Instructions for the task = The response must consist of the lines below from the one with "ATOM 94 N N" through the one with "ATOM 118 O O", exactly as they appear and with both ends kept.

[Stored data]
BEGIN

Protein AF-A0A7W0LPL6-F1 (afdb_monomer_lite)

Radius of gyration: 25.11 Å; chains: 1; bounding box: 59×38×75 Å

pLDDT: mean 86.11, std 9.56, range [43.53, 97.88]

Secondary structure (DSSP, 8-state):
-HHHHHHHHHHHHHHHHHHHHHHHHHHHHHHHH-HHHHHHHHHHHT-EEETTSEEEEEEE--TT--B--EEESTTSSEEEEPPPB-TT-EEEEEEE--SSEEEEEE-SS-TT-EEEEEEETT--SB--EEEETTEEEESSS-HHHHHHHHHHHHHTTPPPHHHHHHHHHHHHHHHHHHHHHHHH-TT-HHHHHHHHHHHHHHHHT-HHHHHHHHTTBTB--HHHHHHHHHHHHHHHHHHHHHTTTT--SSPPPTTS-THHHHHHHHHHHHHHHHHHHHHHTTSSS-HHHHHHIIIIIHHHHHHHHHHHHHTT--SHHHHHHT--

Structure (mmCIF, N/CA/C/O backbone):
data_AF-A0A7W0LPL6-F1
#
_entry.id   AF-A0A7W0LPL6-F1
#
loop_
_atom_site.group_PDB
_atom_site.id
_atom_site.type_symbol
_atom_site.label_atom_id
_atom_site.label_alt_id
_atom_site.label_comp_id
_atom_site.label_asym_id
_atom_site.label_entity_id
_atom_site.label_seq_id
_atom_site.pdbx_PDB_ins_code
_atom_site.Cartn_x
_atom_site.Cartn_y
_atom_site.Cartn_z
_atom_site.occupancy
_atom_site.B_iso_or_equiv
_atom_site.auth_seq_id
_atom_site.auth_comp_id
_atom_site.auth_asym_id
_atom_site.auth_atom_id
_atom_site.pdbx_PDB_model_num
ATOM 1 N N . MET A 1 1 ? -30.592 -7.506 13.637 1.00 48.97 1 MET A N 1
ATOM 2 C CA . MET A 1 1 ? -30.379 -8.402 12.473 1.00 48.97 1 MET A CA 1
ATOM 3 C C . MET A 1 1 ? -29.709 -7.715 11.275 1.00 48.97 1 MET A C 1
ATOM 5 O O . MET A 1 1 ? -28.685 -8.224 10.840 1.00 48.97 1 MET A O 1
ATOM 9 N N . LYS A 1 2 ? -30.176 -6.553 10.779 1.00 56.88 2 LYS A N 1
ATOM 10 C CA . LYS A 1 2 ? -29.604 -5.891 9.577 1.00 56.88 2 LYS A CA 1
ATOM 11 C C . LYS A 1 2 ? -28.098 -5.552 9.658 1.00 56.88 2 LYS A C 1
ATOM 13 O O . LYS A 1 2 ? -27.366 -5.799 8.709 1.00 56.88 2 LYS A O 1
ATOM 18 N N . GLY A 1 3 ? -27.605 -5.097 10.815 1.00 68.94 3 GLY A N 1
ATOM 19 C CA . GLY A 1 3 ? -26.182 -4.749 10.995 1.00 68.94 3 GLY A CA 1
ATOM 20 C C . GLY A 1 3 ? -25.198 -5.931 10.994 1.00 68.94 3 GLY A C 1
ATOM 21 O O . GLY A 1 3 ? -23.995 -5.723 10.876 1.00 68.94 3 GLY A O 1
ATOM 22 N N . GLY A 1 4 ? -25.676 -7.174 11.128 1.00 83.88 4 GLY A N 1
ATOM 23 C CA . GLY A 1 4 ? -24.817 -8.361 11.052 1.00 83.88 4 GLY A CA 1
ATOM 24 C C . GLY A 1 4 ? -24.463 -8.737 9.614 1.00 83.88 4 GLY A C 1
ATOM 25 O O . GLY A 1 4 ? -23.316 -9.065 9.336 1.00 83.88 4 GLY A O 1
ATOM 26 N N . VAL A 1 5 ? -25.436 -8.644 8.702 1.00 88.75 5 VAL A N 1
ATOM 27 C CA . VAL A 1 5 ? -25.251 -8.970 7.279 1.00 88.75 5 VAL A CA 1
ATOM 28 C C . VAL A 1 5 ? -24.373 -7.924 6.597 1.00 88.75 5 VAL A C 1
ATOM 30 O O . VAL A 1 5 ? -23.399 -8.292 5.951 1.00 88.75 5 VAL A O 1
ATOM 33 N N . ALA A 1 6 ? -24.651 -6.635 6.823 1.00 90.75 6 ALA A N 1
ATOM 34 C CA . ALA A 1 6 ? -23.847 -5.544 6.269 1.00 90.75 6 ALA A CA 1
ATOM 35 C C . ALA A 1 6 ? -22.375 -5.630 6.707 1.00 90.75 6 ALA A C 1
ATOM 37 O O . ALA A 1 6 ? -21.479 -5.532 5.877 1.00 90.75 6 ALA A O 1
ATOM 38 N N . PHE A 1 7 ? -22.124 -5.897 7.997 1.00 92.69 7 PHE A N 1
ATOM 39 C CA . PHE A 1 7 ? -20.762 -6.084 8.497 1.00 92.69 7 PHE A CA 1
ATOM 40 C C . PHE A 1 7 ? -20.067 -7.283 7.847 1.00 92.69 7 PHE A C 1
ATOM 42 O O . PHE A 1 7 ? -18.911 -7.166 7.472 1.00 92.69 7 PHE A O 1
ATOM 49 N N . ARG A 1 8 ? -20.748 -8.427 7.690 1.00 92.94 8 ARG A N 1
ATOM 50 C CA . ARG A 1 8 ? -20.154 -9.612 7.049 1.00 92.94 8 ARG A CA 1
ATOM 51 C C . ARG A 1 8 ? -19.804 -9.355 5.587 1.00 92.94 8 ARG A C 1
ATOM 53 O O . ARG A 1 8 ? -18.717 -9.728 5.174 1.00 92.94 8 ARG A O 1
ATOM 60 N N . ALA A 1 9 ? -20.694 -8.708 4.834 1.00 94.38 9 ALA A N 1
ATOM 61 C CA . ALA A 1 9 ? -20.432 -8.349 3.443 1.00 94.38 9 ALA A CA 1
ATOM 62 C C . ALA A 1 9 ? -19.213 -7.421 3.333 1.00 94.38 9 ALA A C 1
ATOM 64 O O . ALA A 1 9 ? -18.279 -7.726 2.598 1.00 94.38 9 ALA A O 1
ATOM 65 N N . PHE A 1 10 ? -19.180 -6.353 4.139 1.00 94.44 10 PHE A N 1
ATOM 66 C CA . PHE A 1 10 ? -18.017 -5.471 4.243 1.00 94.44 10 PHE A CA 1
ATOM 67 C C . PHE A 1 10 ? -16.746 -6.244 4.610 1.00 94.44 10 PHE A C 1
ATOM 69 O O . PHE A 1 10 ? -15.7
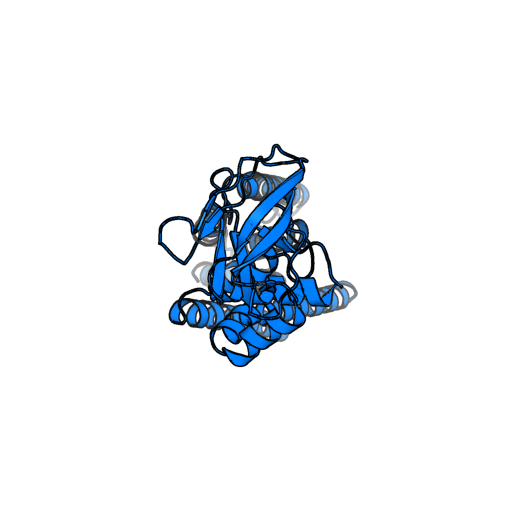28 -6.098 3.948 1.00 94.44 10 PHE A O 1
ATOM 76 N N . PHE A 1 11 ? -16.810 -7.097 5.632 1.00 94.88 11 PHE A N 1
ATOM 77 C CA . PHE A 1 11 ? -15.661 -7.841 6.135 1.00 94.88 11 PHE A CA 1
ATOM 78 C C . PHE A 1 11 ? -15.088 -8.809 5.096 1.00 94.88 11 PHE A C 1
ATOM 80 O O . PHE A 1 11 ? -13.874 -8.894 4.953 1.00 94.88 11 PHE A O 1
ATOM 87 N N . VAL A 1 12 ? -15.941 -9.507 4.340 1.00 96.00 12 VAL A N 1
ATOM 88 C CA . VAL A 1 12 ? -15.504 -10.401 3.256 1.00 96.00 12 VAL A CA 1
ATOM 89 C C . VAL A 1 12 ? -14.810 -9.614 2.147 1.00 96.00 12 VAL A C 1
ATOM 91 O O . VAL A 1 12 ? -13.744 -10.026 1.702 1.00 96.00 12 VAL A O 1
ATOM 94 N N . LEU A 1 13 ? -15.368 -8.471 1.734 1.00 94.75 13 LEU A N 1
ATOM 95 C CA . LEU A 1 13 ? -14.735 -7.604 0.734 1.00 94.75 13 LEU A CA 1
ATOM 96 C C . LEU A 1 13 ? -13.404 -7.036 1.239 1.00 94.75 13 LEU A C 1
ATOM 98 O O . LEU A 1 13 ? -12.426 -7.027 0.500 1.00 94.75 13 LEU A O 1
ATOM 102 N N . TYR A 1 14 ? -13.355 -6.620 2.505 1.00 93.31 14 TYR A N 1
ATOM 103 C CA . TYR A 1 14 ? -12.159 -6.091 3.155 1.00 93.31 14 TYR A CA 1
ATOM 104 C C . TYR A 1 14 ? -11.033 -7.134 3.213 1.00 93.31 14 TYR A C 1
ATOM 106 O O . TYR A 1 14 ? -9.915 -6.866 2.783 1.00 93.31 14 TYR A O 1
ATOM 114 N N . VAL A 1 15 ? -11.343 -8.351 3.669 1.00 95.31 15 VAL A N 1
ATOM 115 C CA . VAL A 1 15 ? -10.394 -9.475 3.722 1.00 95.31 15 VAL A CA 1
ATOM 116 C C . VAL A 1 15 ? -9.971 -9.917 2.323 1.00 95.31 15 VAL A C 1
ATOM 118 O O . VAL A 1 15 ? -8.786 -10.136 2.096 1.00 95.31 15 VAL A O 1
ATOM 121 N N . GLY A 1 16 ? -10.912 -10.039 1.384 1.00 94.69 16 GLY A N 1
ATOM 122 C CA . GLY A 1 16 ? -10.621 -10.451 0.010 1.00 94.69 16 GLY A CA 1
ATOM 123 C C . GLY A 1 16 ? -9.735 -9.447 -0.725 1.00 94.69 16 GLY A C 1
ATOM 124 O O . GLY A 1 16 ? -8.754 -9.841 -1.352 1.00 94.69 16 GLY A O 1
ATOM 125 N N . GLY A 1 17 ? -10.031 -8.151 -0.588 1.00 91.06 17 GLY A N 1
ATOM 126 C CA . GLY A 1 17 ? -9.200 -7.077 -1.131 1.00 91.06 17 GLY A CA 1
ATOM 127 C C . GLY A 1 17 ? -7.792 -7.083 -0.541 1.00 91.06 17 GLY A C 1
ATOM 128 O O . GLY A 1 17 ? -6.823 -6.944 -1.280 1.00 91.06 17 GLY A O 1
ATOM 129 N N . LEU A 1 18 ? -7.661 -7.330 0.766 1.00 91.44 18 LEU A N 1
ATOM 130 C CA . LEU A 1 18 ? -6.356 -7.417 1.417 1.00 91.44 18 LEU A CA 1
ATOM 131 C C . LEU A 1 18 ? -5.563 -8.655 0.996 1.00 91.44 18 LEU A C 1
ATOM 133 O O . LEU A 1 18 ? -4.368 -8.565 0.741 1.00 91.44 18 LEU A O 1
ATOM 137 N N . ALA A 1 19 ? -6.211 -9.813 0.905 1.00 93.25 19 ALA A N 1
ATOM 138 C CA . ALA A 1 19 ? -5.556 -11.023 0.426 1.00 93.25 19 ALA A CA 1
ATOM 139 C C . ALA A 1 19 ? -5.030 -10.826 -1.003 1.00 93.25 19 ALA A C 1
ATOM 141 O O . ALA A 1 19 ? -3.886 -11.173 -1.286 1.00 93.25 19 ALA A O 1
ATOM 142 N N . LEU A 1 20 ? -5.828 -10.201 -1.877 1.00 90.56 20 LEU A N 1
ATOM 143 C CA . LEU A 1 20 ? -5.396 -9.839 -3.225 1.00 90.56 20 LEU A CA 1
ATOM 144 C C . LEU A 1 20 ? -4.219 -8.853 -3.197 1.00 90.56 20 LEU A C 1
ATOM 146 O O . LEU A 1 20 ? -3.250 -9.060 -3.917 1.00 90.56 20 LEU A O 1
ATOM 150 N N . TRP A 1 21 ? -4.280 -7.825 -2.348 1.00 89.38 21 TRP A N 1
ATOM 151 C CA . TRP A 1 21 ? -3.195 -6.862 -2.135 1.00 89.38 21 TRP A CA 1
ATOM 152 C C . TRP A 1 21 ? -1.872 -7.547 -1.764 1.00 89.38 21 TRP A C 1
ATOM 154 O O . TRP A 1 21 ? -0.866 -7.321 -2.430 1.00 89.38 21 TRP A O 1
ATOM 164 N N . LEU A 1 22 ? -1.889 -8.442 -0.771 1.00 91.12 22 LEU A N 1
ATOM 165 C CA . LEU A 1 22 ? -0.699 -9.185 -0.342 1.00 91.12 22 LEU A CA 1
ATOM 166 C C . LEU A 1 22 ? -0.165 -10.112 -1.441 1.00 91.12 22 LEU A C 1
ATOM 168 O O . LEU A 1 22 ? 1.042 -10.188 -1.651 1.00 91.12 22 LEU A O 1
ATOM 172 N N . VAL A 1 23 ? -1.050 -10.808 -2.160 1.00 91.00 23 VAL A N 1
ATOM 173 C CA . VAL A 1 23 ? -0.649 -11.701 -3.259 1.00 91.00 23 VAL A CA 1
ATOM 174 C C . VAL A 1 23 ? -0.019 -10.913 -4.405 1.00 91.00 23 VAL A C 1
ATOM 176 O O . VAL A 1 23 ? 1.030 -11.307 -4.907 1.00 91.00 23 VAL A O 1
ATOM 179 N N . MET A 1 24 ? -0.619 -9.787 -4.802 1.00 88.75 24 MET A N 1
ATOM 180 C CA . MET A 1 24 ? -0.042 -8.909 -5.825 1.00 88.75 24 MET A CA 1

END

Answer space =
ATOM 94 N N . LEU A 1 13 ? -15.368 -8.471 1.734 1.00 94.75 13 LEU A N 1
ATOM 95 C CA . LEU A 1 13 ? -14.735 -7.604 0.734 1.00 94.75 13 LEU A CA 1
ATOM 96 C C . LEU A 1 13 ? -13.404 -7.036 1.239 1.00 94.75 13 LEU A C 1
ATOM 98 O O . LEU A 1 13 ? -12.426 -7.027 0.500 1.00 94.75 13 LEU A O 1
ATOM 102 N N . TYR A 1 14 ? -13.355 -6.620 2.505 1.00 93.31 14 TYR A N 1
ATOM 103 C CA . TYR A 1 14 ? -12.159 -6.091 3.155 1.00 93.31 14 TYR A CA 1
ATOM 104 C C . TYR A 1 14 ? -11.033 -7.134 3.213 1.00 93.31 14 TYR A C 1
ATOM 106 O O . TYR A 1 14 ? -9.915 -6.866 2.783 1.00 93.31 14 TYR A O 1
ATOM 114 N N . VAL A 1 15 ? -11.343 -8.351 3.669 1.00 95.31 15 VAL A N 1
ATOM 115 C CA . VAL A 1 15 ? -10.394 -9.475 3.722 1.00 95.31 15 VAL A CA 1
ATOM 116 C C . VAL A 1 15 ? -9.971 -9.917 2.323 1.00 95.31 15 VAL A C 1
ATOM 118 O O . VAL A 1 15 ? -8.786 -10.136 2.096 1.00 95.31 15 VAL A O 1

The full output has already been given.